Author Contributions
K.R., A.L., N.A. and L.-A.C. conceived and designed the study. A.L. produced and purified virus particles. A.R. purified recombinant penton base protein. K.R. collected cryo-EM data, performed image processing, model building and validation. K.R., A.L., N.A. and L.-A.C. interpreted structural data. J.F. performed proteomics analysis. K.R., A.L., N.A. and L.-A.C wrote the original manuscript with input from J.F. All authors reviewed and approved the final manuscript.
Acknowledgements
We are thankful for funding from the Human Frontier Science Program (Career Development Award CDA00047/2017-C to L.-A.C.), Stiftelsen Olle Engkvist Byggmästare (postdoctoral fellowship to K.R.), the Knut and Alice Wallenberg Foundation (through the Wallenberg Centre for Molecular Medicine Umeå), the Swedish Research Council (Dnr 2019-01472 and 2017-00859).

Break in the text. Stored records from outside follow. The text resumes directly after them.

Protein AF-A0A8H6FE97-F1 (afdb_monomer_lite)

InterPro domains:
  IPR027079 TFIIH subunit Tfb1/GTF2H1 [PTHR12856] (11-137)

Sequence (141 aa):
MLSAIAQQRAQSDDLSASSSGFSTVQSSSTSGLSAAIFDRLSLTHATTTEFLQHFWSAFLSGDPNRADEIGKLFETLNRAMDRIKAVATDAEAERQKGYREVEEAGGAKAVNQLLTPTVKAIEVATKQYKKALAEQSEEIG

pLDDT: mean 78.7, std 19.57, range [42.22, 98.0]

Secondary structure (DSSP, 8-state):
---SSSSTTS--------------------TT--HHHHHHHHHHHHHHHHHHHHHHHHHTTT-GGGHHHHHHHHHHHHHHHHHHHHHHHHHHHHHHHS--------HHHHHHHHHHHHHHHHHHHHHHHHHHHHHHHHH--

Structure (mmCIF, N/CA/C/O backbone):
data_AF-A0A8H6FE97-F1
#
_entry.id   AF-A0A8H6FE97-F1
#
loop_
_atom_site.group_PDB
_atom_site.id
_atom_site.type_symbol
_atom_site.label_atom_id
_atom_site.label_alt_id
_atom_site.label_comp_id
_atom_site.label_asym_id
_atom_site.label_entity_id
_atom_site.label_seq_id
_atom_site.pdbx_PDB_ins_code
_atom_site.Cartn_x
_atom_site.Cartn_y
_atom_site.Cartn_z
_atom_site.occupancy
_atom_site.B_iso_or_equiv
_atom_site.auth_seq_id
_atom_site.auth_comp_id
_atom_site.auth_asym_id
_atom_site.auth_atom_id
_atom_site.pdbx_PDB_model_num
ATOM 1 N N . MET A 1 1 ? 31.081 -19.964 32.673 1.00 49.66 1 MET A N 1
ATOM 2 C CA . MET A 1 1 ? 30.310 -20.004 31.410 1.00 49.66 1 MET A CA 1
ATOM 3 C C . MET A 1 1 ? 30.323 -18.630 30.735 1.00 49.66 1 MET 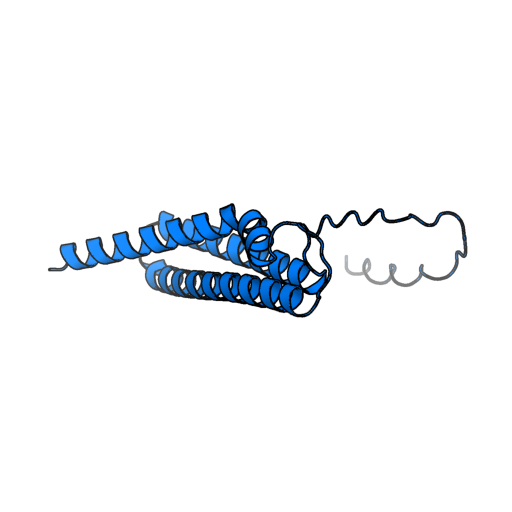A C 1
ATOM 5 O O . MET A 1 1 ? 29.280 -18.015 30.614 1.00 49.66 1 MET A O 1
ATOM 9 N N . LEU A 1 2 ? 31.500 -18.131 30.336 1.00 45.31 2 LEU A N 1
ATOM 10 C CA . LEU A 1 2 ? 31.676 -16.849 29.623 1.00 45.31 2 LEU A CA 1
ATOM 11 C C . LEU A 1 2 ? 32.994 -16.875 28.812 1.00 45.31 2 LEU A C 1
ATOM 13 O O . LEU A 1 2 ? 33.788 -15.945 28.841 1.00 45.31 2 LEU A O 1
ATOM 17 N N . SER A 1 3 ? 33.266 -17.985 28.120 1.00 45.94 3 SER A N 1
ATOM 18 C CA . SER A 1 3 ? 34.509 -18.162 27.344 1.00 45.94 3 SER A CA 1
ATOM 19 C C . SER A 1 3 ? 34.321 -18.840 25.979 1.00 45.94 3 SER A C 1
ATOM 21 O O . SER A 1 3 ? 35.299 -19.143 25.311 1.00 45.94 3 SER A O 1
ATOM 23 N N . ALA A 1 4 ? 33.082 -19.004 25.500 1.00 45.34 4 ALA A N 1
ATOM 24 C CA . ALA A 1 4 ? 32.795 -19.672 24.221 1.00 45.34 4 ALA A CA 1
ATOM 25 C C . ALA A 1 4 ? 32.726 -18.735 22.990 1.00 45.34 4 ALA A C 1
ATOM 27 O O . ALA A 1 4 ? 32.397 -19.192 21.904 1.00 45.34 4 ALA A O 1
ATOM 28 N N . ILE A 1 5 ? 33.031 -17.436 23.126 1.00 50.16 5 ILE A N 1
ATOM 29 C CA . ILE A 1 5 ? 32.876 -16.445 22.032 1.00 50.16 5 ILE A CA 1
ATOM 30 C C . ILE A 1 5 ? 34.231 -15.962 21.462 1.00 50.16 5 ILE A C 1
ATOM 32 O O . ILE A 1 5 ? 34.275 -15.237 20.474 1.00 50.16 5 ILE A O 1
ATOM 36 N N . ALA A 1 6 ? 35.366 -16.411 22.008 1.00 46.28 6 ALA A N 1
ATOM 37 C CA . ALA A 1 6 ? 36.694 -15.968 21.556 1.00 46.28 6 ALA A CA 1
ATOM 38 C C . ALA A 1 6 ? 37.376 -16.894 20.524 1.00 46.28 6 ALA A C 1
ATOM 40 O O . ALA A 1 6 ? 38.438 -16.551 20.016 1.00 46.28 6 ALA A O 1
ATOM 41 N N . GLN A 1 7 ? 36.791 -18.050 20.187 1.00 52.12 7 GLN A N 1
ATOM 42 C CA . GLN A 1 7 ? 37.468 -19.085 19.383 1.00 52.12 7 GLN A CA 1
ATOM 43 C C . GLN A 1 7 ? 37.000 -19.216 17.929 1.00 52.12 7 GLN A C 1
ATOM 45 O O . GLN A 1 7 ? 37.571 -20.005 17.186 1.00 52.12 7 GLN A O 1
ATOM 50 N N . GLN A 1 8 ? 36.031 -18.419 17.472 1.00 46.78 8 GLN A N 1
ATOM 51 C CA . GLN A 1 8 ? 35.486 -18.564 16.113 1.00 46.78 8 GLN A CA 1
ATOM 52 C C . GLN A 1 8 ? 36.100 -17.610 15.068 1.00 46.78 8 GLN A C 1
ATOM 54 O O . GLN A 1 8 ? 35.672 -17.599 13.921 1.00 46.78 8 GLN A O 1
ATOM 59 N N . ARG A 1 9 ? 37.116 -16.811 15.434 1.00 47.41 9 ARG A N 1
ATOM 60 C CA . ARG A 1 9 ? 37.781 -15.842 14.532 1.00 47.41 9 ARG A CA 1
ATOM 61 C C . ARG A 1 9 ? 39.150 -16.282 13.991 1.00 47.41 9 ARG A C 1
ATOM 63 O O . ARG A 1 9 ? 39.824 -15.476 13.365 1.00 47.41 9 ARG A O 1
ATOM 70 N N . ALA A 1 10 ? 39.566 -17.529 14.214 1.00 47.56 10 ALA A N 1
ATOM 71 C CA . ALA A 1 10 ? 40.900 -18.016 13.836 1.00 47.56 10 ALA A CA 1
ATOM 72 C C . ALA A 1 10 ? 40.905 -19.109 12.745 1.00 47.56 10 ALA A C 1
ATOM 74 O O . ALA A 1 10 ? 41.893 -19.822 12.612 1.00 47.56 10 ALA A O 1
ATOM 75 N N . GLN A 1 11 ? 39.826 -19.269 11.970 1.00 46.38 11 GLN A N 1
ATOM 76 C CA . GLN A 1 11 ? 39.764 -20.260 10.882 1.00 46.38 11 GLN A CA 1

Cryo-EM data were collected at the Umeå Core Facility for Electron Microscopy (SciLifeLab National Cryo-EM facility and part of National Microscopy Infrastructure, NMI VR-RFI 2016-00968), supported by instrumentation grants from the Knut and Alice Wallenberg Foundation and the Kempe Foundations. Protein identification was performed at the Proteomics Core Facility of Sahlgrenska Academy, University of Gothenburg. We thank the High Performance Computing Center North (HPC2N) at Umeå University for providing computational resources and valuable support during test and performance runs (SNIC projects 2018/5-185, 2019/3-400,-668,5-76 & 5-158). We are grateful to Dr. Paul Emsley for help with Coot scripting, Dr. Michael Hall for help with cryoSPARC, an Tom Terwilliger for help with Phenix. We thank Stefan Nord, Jonas Näslund and Andreas Sjödin (FOI, Swedish Defence Research Institute, Umeå, Sweden) for help with DNA sequencing.